Omit the shorthands like Chrome does, then. I'm asking for a meaningful serialization, and not necessarily one with shorthands. IMHO a gCS serialization with only longhands may make more sense than one with shorthands, given the nature of the potential use cases.

However, many properties are required to serialize differently for gCS, and the "uncompute" mechanism may not exactly match that requirement, so reusing it can potentially further complicate things.

But you already implement getProperyValue. All that you need is to add it to a buffer. Does not sound overly complex.

From the use case side, I'd argue that getting a serialization of a declaration block containing every property with shorthand serialized properly is hardly the ideal way for anything.

Agreed.

If you just want to persist and restore all values, you should just iterate all properties in that block, that would almost certainly be faster than relying on browser to generate the serialization of the huge declaration block, then parsing this huge serialization again

Persist and restore is just one use case.
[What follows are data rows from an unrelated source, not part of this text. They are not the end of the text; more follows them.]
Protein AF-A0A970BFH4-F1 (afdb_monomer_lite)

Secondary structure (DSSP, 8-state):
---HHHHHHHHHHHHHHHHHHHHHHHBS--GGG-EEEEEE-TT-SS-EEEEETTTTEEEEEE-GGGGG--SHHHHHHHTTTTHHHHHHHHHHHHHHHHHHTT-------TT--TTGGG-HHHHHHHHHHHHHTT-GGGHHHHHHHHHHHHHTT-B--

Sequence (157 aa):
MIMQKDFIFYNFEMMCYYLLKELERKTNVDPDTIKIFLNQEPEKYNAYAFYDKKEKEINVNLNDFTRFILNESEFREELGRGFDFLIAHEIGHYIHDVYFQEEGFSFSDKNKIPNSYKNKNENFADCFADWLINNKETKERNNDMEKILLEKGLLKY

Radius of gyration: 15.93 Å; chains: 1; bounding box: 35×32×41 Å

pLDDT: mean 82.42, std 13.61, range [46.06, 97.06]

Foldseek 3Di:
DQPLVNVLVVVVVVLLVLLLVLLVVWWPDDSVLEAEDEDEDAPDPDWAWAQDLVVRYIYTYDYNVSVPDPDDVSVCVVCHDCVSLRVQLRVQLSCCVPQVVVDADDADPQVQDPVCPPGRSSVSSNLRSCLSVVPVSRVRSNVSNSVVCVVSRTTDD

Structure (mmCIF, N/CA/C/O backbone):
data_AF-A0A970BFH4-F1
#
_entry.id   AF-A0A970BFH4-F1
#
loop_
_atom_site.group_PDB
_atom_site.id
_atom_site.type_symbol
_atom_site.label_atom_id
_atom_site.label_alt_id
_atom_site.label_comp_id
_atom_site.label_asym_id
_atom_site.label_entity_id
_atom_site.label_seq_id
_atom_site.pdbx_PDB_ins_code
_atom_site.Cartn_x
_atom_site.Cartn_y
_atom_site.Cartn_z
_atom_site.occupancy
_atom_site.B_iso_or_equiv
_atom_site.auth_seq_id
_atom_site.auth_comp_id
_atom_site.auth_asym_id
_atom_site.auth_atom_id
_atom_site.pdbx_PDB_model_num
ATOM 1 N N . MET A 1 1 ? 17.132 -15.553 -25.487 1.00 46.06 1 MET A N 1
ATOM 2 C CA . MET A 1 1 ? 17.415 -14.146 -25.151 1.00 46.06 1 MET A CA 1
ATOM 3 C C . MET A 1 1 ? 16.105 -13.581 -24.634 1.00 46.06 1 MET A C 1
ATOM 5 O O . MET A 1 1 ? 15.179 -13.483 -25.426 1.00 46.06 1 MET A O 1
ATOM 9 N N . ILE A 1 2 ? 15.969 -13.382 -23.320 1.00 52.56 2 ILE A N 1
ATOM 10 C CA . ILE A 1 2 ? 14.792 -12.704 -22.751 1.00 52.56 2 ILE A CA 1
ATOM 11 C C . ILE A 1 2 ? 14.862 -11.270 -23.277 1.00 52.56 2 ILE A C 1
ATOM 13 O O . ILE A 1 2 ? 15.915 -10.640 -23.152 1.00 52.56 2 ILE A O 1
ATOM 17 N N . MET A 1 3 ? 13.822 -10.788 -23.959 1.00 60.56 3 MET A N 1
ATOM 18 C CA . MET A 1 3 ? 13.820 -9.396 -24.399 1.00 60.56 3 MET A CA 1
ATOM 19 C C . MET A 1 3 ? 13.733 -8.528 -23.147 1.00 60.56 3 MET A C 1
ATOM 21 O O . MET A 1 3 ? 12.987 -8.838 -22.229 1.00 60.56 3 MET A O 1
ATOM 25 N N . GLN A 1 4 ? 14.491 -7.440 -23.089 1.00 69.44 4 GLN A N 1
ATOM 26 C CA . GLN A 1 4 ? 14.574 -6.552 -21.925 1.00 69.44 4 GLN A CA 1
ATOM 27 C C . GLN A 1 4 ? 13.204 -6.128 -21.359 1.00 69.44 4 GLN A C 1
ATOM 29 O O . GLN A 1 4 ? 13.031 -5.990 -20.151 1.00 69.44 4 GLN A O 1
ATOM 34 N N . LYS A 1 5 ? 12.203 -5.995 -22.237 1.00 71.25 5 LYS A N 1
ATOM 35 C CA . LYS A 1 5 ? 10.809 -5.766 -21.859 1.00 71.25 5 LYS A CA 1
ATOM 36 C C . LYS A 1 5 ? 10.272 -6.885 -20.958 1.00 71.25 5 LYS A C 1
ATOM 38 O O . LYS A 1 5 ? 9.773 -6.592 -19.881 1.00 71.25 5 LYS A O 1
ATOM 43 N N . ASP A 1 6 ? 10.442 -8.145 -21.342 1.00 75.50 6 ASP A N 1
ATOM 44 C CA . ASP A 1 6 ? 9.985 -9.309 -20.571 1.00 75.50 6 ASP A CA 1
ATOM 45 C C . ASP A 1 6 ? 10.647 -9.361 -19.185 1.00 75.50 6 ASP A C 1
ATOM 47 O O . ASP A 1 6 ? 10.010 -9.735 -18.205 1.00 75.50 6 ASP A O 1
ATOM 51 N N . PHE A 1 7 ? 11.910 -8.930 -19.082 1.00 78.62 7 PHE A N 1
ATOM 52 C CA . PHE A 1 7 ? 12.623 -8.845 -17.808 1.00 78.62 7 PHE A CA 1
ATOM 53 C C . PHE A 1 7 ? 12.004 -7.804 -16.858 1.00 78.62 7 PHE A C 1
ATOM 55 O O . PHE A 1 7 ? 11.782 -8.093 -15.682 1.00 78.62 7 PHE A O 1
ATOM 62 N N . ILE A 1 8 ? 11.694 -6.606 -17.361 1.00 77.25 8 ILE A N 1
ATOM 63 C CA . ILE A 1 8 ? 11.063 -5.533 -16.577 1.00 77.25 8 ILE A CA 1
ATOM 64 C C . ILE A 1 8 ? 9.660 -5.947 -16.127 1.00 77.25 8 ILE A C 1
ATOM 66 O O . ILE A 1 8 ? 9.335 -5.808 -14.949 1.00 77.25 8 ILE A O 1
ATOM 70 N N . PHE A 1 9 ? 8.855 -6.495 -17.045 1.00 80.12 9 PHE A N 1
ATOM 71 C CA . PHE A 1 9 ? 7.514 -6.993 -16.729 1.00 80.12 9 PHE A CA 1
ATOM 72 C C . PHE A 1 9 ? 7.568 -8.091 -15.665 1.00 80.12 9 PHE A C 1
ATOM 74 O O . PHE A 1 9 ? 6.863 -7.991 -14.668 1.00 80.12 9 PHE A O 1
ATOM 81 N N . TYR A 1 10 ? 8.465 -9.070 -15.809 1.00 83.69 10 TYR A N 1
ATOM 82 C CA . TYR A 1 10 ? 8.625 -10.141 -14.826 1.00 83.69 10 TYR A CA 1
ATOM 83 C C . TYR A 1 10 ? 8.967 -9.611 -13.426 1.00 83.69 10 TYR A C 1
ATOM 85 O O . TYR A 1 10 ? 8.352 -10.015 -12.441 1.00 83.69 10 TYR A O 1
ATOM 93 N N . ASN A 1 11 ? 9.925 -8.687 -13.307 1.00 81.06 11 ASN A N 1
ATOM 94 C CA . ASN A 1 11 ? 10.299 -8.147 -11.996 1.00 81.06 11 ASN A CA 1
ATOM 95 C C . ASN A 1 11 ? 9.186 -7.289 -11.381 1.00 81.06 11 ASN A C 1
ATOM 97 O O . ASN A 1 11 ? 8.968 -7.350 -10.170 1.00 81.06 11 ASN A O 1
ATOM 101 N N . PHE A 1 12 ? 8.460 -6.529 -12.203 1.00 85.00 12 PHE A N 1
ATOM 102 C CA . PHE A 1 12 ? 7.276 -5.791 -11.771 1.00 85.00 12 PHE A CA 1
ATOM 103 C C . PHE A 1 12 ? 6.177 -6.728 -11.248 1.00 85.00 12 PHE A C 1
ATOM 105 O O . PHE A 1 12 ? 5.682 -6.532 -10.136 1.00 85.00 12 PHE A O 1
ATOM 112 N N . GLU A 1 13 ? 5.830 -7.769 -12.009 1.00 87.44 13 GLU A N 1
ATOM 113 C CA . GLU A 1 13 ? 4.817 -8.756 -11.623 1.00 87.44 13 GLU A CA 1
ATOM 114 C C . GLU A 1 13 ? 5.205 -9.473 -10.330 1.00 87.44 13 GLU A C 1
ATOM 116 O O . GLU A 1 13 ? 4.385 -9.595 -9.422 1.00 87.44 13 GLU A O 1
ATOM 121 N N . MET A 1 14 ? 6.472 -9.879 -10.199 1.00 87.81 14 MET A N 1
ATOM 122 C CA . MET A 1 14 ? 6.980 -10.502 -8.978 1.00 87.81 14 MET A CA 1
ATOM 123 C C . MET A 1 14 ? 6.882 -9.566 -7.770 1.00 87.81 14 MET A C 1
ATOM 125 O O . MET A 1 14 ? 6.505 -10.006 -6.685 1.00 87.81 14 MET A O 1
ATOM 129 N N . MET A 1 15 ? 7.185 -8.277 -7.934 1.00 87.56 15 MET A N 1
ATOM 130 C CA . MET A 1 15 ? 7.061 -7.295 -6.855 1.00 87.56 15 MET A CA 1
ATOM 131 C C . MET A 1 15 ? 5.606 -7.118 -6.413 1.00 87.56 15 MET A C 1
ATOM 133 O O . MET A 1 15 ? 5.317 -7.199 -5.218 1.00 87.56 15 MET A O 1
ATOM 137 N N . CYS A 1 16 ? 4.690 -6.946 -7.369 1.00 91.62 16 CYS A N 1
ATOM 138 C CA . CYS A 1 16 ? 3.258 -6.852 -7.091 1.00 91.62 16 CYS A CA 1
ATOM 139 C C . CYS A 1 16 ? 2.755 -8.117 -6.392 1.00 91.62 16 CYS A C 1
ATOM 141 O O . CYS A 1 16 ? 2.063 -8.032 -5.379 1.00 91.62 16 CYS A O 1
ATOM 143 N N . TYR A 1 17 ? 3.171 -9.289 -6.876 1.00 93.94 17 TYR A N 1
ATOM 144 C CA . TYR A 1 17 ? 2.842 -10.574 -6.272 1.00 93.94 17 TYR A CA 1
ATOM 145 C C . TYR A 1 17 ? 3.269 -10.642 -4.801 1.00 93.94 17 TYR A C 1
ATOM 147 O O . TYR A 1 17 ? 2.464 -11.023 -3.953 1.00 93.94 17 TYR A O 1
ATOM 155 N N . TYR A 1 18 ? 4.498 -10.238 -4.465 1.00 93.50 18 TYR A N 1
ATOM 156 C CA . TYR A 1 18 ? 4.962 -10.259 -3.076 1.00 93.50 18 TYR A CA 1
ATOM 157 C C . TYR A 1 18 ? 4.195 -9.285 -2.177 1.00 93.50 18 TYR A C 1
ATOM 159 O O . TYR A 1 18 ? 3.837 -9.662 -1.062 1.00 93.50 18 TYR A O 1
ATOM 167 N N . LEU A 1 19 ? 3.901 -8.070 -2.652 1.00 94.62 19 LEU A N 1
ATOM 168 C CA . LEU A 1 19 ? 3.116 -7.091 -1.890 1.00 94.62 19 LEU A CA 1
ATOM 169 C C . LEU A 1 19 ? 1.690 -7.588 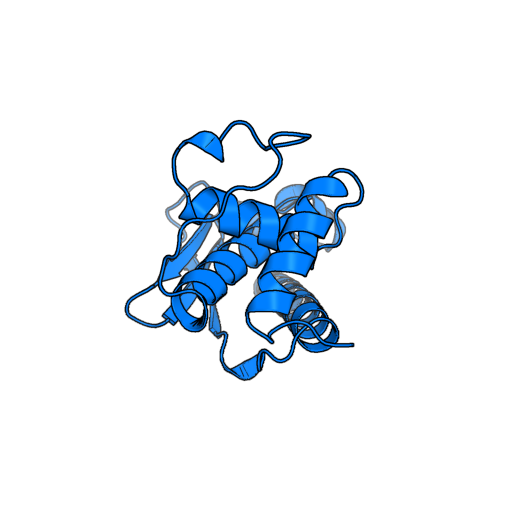-1.628 1.00 94.62 19 LEU A C 1
ATOM 171 O O . LEU A 1 19 ? 1.216 -7.535 -0.493 1.00 94.62 19 LEU A O 1
ATOM 175 N N . LEU A 1 20 ? 1.026 -8.130 -2.651 1.00 96.81 20 LEU A N 1
ATOM 176 C CA . LEU A 1 20 ? -0.329 -8.670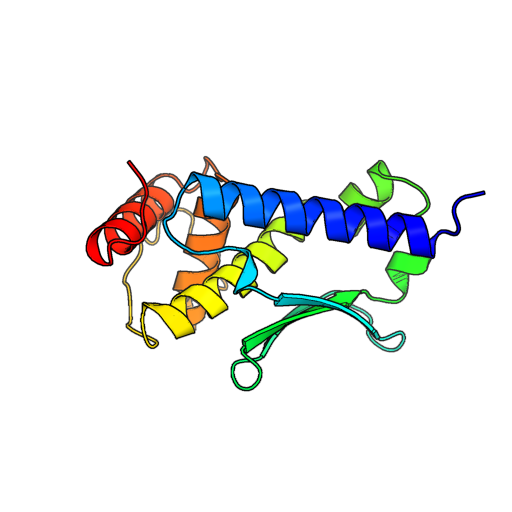 -2.531 1.00 96.81 20 LEU A CA 1
ATOM 177 C C . LEU A 1 20 ? -0.372 -9.927 -1.653 1.00 96.81 20 LEU A C 1
ATOM 179 O O . LEU A 1 20 ? -1.296 -10.088 -0.857 1.00 96.81 20 LEU A O 1
ATOM 183 N N . LYS A 1 21 ? 0.648 -10.792 -1.718 1.00 96.56 21 LYS A N 1
ATOM 184 C CA . LYS A 1 21 ? 0.765 -11.947 -0.814 1.00 96.56 21 LYS A CA 1
ATOM 185 C C . LYS A 1 21 ? 0.998 -11.532 0.631 1.00 96.56 21 LYS A C 1
ATOM 187 O O . LYS A 1 21 ? 0.442 -12.147 1.538 1.00 96.56 21 LYS A O 1
ATOM 192 N N . GLU A 1 22 ? 1.792 -10.495 0.860 1.00 96.19 22 GLU A N 1
ATOM 193 C CA . GLU A 1 22 ? 2.011 -9.965 2.202 1.00 96.19 22 GLU A CA 1
ATOM 194 C C . GLU A 1 22 ? 0.738 -9.309 2.760 1.00 96.19 22 GLU A C 1
ATOM 196 O O . GLU A 1 22 ? 0.416 -9.499 3.936 1.00 96.19 22 GLU A O 1
ATOM 201 N N . LEU A 1 23 ? -0.038 -8.627 1.911 1.00 96.81 23 LEU A N 1
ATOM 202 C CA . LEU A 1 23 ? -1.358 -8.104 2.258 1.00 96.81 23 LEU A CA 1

The fact that doing it that way can be inefficient does not mean that gCS serializations are useless.

Also, shorthand serialization are usually for human readability, but would anyone want to read a declaration block serialization containing hundreds of properties?

My serializations do not (generally) contain hundreds of properties. I do not include properties that take their initial values due to defaulting (and the count of properties that are cascaded or inherited is what I return in getLength(), and not the total amount of properties known to my library).

Given that this needs probably non-trivial extra work on implementations, while it doesn't seem to be very useful, we should probably just make it as simple as possible so that implementations can be interoperable on the behavior.

On UAs, that serialization is IMHO useful for debugging purposes, and for CSS tools (like mine) it can have other uses (although I do know that the WG is not very concerned about non-UA use cases).

I have use cases about putting the serialization in the style attribute of a DOM document and passing it to a rendering library that does not know how to compute styles, but can retrieve them from the attributes. It can also be useful to write tools that monitor changes in the styling of the elements in the DOM tree of a web page.

That is, on UAs gCS serialization can be useful, and on other type of implementations it is definitely useful.

And to me, "make it as simple as possible" means the Chrome behaviour (but I do not know whether it serializes all the properties or only the cascaded-or-inherited, as I mentioned).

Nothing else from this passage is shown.